**Problem description**
From the data below, copy each line that includes the word "backbone".

[Items from a dataset]
=== Begin Enclosure ===

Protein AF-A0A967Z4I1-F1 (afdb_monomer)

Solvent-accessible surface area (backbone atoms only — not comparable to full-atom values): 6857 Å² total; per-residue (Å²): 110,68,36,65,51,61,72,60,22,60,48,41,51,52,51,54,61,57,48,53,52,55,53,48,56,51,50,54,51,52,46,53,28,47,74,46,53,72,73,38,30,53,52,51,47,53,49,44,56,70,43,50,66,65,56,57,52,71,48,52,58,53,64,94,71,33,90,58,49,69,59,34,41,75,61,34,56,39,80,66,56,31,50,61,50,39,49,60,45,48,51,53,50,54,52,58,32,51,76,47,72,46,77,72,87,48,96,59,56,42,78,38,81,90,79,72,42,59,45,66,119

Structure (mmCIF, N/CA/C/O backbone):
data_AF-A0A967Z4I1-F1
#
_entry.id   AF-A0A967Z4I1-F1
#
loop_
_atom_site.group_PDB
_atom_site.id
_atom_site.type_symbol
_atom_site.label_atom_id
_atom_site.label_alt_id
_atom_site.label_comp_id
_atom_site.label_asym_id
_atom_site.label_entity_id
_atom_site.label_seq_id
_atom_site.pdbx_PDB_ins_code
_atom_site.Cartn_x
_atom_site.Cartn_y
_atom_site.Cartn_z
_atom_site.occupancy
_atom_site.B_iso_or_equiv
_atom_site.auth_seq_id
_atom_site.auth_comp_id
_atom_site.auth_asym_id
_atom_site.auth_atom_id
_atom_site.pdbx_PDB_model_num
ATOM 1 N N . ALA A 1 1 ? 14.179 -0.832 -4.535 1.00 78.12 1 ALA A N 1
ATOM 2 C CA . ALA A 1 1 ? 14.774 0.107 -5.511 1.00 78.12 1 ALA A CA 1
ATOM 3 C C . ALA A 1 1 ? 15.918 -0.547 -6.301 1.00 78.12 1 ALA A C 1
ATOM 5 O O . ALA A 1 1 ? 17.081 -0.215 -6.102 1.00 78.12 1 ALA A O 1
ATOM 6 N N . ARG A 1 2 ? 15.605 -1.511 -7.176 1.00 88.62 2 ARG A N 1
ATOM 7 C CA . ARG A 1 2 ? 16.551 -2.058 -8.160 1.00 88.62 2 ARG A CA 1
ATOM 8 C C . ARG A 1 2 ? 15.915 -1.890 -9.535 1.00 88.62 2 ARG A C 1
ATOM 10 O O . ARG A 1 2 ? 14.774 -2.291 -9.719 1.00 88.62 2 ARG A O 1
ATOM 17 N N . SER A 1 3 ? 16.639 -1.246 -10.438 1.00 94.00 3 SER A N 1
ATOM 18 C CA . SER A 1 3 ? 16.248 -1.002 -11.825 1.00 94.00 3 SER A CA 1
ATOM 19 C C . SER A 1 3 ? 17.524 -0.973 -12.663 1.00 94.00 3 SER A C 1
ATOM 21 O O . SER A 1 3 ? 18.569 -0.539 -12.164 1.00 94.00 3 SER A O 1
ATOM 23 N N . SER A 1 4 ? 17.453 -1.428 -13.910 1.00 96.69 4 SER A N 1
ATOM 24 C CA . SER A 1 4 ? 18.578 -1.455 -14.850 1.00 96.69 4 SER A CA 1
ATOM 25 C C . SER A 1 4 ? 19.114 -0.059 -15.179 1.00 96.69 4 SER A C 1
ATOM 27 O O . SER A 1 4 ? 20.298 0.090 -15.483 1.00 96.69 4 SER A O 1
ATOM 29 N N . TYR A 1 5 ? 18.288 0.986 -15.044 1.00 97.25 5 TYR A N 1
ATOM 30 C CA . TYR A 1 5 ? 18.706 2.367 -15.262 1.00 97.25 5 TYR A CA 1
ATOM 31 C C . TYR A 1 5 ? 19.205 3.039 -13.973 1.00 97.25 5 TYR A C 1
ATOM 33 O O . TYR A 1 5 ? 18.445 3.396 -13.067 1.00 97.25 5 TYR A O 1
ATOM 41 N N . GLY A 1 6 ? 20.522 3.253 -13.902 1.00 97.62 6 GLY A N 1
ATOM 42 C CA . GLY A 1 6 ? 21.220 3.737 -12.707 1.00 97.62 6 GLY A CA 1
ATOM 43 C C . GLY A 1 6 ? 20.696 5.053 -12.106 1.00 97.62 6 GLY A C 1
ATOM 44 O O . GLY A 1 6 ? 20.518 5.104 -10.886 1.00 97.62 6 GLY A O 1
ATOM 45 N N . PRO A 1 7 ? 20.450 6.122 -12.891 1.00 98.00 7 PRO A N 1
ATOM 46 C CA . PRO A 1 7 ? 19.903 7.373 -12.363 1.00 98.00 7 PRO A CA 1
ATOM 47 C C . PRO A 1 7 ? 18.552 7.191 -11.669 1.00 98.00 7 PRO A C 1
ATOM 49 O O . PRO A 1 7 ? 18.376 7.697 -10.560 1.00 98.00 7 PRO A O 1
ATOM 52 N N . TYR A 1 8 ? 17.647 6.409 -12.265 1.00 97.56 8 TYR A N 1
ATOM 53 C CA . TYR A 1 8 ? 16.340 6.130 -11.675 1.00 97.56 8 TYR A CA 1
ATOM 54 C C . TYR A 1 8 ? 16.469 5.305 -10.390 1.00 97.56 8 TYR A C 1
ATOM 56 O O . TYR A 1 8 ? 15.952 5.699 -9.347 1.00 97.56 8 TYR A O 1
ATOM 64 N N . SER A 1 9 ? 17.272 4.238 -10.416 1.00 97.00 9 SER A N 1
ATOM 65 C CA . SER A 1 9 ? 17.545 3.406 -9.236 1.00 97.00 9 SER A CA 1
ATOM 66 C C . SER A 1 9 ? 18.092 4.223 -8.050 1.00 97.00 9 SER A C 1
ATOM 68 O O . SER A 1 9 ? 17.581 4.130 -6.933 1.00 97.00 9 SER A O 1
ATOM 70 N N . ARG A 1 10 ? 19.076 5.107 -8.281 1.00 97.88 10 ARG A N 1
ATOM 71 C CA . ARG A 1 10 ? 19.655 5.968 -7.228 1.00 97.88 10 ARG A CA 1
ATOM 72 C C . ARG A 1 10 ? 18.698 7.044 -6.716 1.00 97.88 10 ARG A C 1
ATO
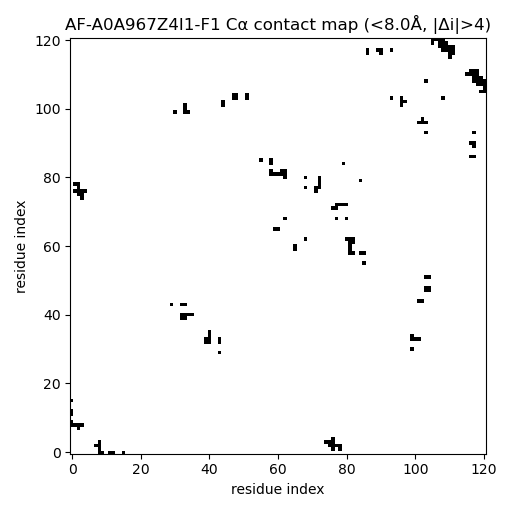M 74 O O . ARG A 1 10 ? 18.841 7.475 -5.570 1.00 97.88 10 ARG A O 1
ATOM 81 N N . ALA A 1 11 ? 17.779 7.526 -7.550 1.00 98.19 11 ALA A N 1
ATOM 82 C CA . ALA A 1 11 ? 16.724 8.434 -7.108 1.00 98.19 11 ALA A CA 1
ATOM 83 C C . ALA A 1 11 ? 15.746 7.698 -6.182 1.00 98.19 11 ALA A
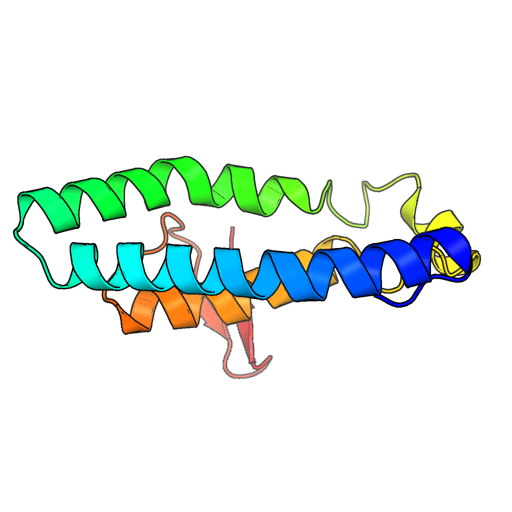 C 1
ATOM 85 O O . ALA A 1 11 ? 15.530 8.142 -5.059 1.00 98.19 11 ALA A O 1
ATOM 86 N N . MET A 1 12 ? 15.275 6.517 -6.594 1.00 97.62 12 MET A N 1
ATOM 87 C CA . MET A 1 12 ? 14.370 5.680 -5.798 1.00 97.62 12 MET A CA 1
ATOM 88 C C . MET A 1 12 ? 14.971 5.274 -4.451 1.00 97.62 12 MET A C 1
ATOM 90 O O . MET A 1 12 ? 14.279 5.309 -3.445 1.00 97.62 12 MET A O 1
ATOM 94 N N . VAL A 1 13 ? 16.269 4.957 -4.377 1.00 97.12 13 VAL A N 1
ATOM 95 C CA . VAL A 1 13 ? 16.924 4.663 -3.084 1.00 97.12 13 VAL A CA 1
ATOM 96 C C . VAL A 1 13 ? 16.833 5.838 -2.103 1.00 97.12 13 VAL A C 1
ATOM 98 O O . VAL A 1 13 ? 16.699 5.608 -0.904 1.00 97.12 13 VAL A O 1
ATOM 101 N N . ARG A 1 14 ? 16.933 7.083 -2.581 1.00 97.56 14 ARG A N 1
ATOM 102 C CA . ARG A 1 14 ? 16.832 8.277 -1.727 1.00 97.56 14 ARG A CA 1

=== End Enclosure ===

**Result of the exercise**
Solvent-accessible surface area (backbone atoms only — not comparable to full-atom values): 6857 Å² total; per-residue (Å²): 110,68,36,65,51,61,72,60,22,60,48,41,51,52,51,54,61,57,48,53,52,55,53,48,56,51,50,54,51,52,46,53,28,47,74,46,53,72,73,38,30,53,52,51,47,53,49,44,56,70,43,50,66,65,56,57,52,71,48,52,58,53,64,94,71,33,90,58,49,69,59,34,41,75,61,34,56,39,80,66,56,31,50,61,50,39,49,60,45,48,51,53,50,54,52,58,32,51,76,47,72,46,77,72,87,48,96,59,56,42,78,38,81,90,79,72,42,59,45,66,119
Structure (mmCIF, N/CA/C/O backbone):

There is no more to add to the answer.